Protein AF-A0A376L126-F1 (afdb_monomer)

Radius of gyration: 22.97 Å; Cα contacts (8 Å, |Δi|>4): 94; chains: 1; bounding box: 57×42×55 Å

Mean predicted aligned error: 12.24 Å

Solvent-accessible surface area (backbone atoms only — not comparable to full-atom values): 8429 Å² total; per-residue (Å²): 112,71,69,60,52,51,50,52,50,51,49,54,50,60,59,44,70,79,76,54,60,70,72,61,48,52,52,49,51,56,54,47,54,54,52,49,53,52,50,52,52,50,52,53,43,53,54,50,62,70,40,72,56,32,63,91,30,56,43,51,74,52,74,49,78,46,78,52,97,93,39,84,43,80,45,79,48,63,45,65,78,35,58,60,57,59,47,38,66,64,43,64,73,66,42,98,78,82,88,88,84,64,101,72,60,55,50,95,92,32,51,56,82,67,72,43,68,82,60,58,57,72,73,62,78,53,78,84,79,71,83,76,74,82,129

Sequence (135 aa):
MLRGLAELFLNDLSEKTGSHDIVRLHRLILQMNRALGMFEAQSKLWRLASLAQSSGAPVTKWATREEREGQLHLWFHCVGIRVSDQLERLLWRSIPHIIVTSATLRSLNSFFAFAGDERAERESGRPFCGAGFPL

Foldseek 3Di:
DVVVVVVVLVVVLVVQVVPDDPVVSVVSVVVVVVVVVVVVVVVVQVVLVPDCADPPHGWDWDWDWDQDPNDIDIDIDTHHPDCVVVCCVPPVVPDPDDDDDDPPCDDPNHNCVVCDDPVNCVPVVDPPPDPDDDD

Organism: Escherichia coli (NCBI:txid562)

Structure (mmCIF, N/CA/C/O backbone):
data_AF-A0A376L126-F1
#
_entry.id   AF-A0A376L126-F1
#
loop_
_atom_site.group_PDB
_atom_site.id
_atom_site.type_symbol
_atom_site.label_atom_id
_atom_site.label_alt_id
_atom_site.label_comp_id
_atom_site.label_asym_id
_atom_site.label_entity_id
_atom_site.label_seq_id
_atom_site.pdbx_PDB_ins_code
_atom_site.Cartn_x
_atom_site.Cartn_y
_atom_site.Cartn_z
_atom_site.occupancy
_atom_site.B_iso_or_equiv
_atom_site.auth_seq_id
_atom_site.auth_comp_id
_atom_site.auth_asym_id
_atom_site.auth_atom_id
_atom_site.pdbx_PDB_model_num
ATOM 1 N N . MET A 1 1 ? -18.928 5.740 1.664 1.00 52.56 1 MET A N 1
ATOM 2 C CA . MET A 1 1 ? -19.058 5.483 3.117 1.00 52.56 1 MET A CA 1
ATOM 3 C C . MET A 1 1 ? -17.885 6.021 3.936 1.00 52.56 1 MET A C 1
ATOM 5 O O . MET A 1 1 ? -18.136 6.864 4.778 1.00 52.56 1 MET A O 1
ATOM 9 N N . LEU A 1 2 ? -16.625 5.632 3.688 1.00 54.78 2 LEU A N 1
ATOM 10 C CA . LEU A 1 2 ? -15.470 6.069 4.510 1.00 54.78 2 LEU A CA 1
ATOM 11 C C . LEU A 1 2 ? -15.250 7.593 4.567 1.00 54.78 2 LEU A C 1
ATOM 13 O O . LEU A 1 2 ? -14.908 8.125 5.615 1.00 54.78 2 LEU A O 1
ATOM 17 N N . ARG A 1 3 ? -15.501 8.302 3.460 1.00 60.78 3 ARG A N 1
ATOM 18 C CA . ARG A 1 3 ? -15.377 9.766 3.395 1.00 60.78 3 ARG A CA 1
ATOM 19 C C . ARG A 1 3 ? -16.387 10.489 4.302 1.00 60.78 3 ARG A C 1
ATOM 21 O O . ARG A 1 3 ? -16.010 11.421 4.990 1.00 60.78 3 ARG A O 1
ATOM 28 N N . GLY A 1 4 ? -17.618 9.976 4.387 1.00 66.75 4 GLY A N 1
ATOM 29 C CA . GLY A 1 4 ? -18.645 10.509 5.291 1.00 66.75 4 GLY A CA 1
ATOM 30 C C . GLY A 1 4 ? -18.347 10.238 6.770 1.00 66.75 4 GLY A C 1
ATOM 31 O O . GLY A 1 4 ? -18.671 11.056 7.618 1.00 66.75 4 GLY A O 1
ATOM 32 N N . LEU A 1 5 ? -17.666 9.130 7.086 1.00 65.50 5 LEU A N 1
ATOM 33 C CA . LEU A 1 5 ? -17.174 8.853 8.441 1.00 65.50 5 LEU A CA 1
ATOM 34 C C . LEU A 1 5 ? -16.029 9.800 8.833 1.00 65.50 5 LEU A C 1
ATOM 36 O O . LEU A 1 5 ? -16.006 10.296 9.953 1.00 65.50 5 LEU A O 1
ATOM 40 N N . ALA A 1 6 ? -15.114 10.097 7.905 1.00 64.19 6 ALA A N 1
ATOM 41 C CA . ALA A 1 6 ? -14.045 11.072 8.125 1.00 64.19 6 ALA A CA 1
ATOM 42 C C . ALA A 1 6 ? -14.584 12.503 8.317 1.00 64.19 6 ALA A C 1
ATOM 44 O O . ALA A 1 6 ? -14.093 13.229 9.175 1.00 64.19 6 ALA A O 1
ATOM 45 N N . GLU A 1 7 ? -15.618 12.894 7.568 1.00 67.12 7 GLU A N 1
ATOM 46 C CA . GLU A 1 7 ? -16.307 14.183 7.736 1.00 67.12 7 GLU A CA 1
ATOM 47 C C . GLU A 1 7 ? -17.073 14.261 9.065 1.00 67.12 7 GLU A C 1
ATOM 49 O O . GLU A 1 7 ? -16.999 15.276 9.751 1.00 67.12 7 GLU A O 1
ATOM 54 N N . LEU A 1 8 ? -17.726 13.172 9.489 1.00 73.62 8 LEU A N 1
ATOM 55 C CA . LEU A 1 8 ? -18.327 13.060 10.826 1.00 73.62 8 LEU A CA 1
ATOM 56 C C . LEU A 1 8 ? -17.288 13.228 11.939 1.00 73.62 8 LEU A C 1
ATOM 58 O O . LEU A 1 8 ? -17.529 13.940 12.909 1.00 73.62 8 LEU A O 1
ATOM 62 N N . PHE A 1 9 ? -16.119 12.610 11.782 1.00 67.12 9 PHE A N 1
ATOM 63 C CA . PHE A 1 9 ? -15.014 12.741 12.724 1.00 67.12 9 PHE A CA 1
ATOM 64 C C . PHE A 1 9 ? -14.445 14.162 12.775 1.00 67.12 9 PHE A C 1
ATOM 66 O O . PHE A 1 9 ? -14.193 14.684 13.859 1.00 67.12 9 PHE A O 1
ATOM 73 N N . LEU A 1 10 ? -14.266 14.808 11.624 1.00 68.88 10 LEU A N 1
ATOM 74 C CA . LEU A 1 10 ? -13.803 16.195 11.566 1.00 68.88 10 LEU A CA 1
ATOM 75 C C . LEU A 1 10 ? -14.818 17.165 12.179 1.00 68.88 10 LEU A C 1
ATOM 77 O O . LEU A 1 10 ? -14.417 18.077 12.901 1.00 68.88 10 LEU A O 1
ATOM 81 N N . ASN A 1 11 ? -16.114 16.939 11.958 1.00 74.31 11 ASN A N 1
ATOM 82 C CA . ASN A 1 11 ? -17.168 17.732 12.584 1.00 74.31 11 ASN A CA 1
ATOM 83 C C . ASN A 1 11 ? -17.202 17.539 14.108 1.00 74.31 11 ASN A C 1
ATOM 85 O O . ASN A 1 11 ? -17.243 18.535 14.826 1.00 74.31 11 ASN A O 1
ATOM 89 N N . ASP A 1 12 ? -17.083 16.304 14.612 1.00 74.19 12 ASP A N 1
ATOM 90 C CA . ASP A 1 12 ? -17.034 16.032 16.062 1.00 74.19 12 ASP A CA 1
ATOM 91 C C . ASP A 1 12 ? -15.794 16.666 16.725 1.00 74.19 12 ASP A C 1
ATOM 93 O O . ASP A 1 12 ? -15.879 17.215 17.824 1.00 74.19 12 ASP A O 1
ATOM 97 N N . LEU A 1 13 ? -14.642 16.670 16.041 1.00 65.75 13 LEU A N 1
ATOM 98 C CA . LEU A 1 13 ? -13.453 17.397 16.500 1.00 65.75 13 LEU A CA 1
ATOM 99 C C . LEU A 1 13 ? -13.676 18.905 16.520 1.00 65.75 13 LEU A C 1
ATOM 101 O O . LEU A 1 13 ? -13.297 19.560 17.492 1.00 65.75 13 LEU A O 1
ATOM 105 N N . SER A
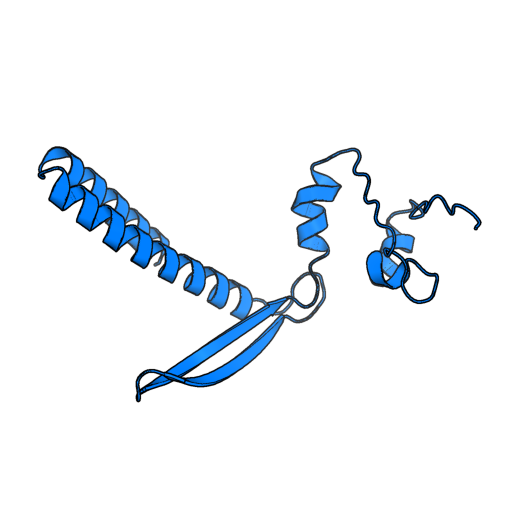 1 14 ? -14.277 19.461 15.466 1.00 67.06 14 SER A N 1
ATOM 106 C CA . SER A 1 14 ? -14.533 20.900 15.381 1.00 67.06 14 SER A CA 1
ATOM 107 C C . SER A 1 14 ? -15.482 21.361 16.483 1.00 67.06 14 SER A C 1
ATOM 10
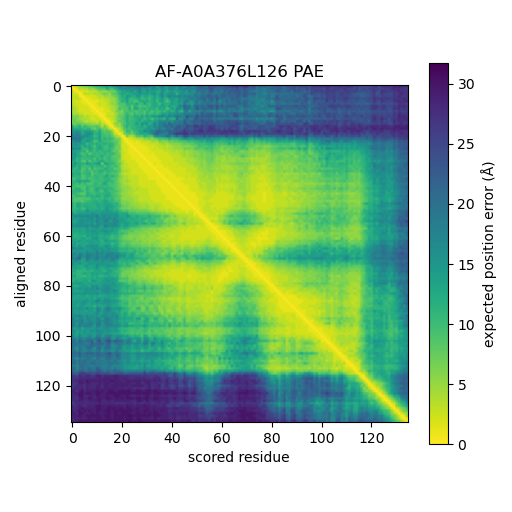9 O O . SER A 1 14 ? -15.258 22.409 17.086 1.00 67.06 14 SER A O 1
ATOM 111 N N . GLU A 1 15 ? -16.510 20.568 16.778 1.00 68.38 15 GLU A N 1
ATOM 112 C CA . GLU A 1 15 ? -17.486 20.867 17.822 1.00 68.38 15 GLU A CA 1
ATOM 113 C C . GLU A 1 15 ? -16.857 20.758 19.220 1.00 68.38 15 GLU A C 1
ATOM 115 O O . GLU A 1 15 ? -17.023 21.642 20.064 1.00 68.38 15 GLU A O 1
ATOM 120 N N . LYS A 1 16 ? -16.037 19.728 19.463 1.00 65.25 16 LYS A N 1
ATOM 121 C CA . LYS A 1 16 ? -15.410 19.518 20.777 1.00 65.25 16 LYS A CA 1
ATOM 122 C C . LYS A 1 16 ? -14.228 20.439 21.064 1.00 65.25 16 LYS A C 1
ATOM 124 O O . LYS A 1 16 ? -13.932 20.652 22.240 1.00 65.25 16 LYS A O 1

************

[TASK REQUIREMENTS]
All lines from the line containing "ATOM 121 C CA" through the last line of the data are to be repeated exactly; no other line belongs in the answer.

[COMPLETED EXERCISE]
ATOM 121 C CA . LYS A 1 16 ? -15.410 19.518 20.777 1.00 65.25 16 LYS A CA 1
ATOM 122 C C . LYS A 1 16 ? -14.228 20.439 21.064 1.00 65.25 16 LYS A C 1
ATOM 124 O O . LYS A 1 16 ? -13.932 20.652 22.240 1.00 65.25 16 LYS A O 1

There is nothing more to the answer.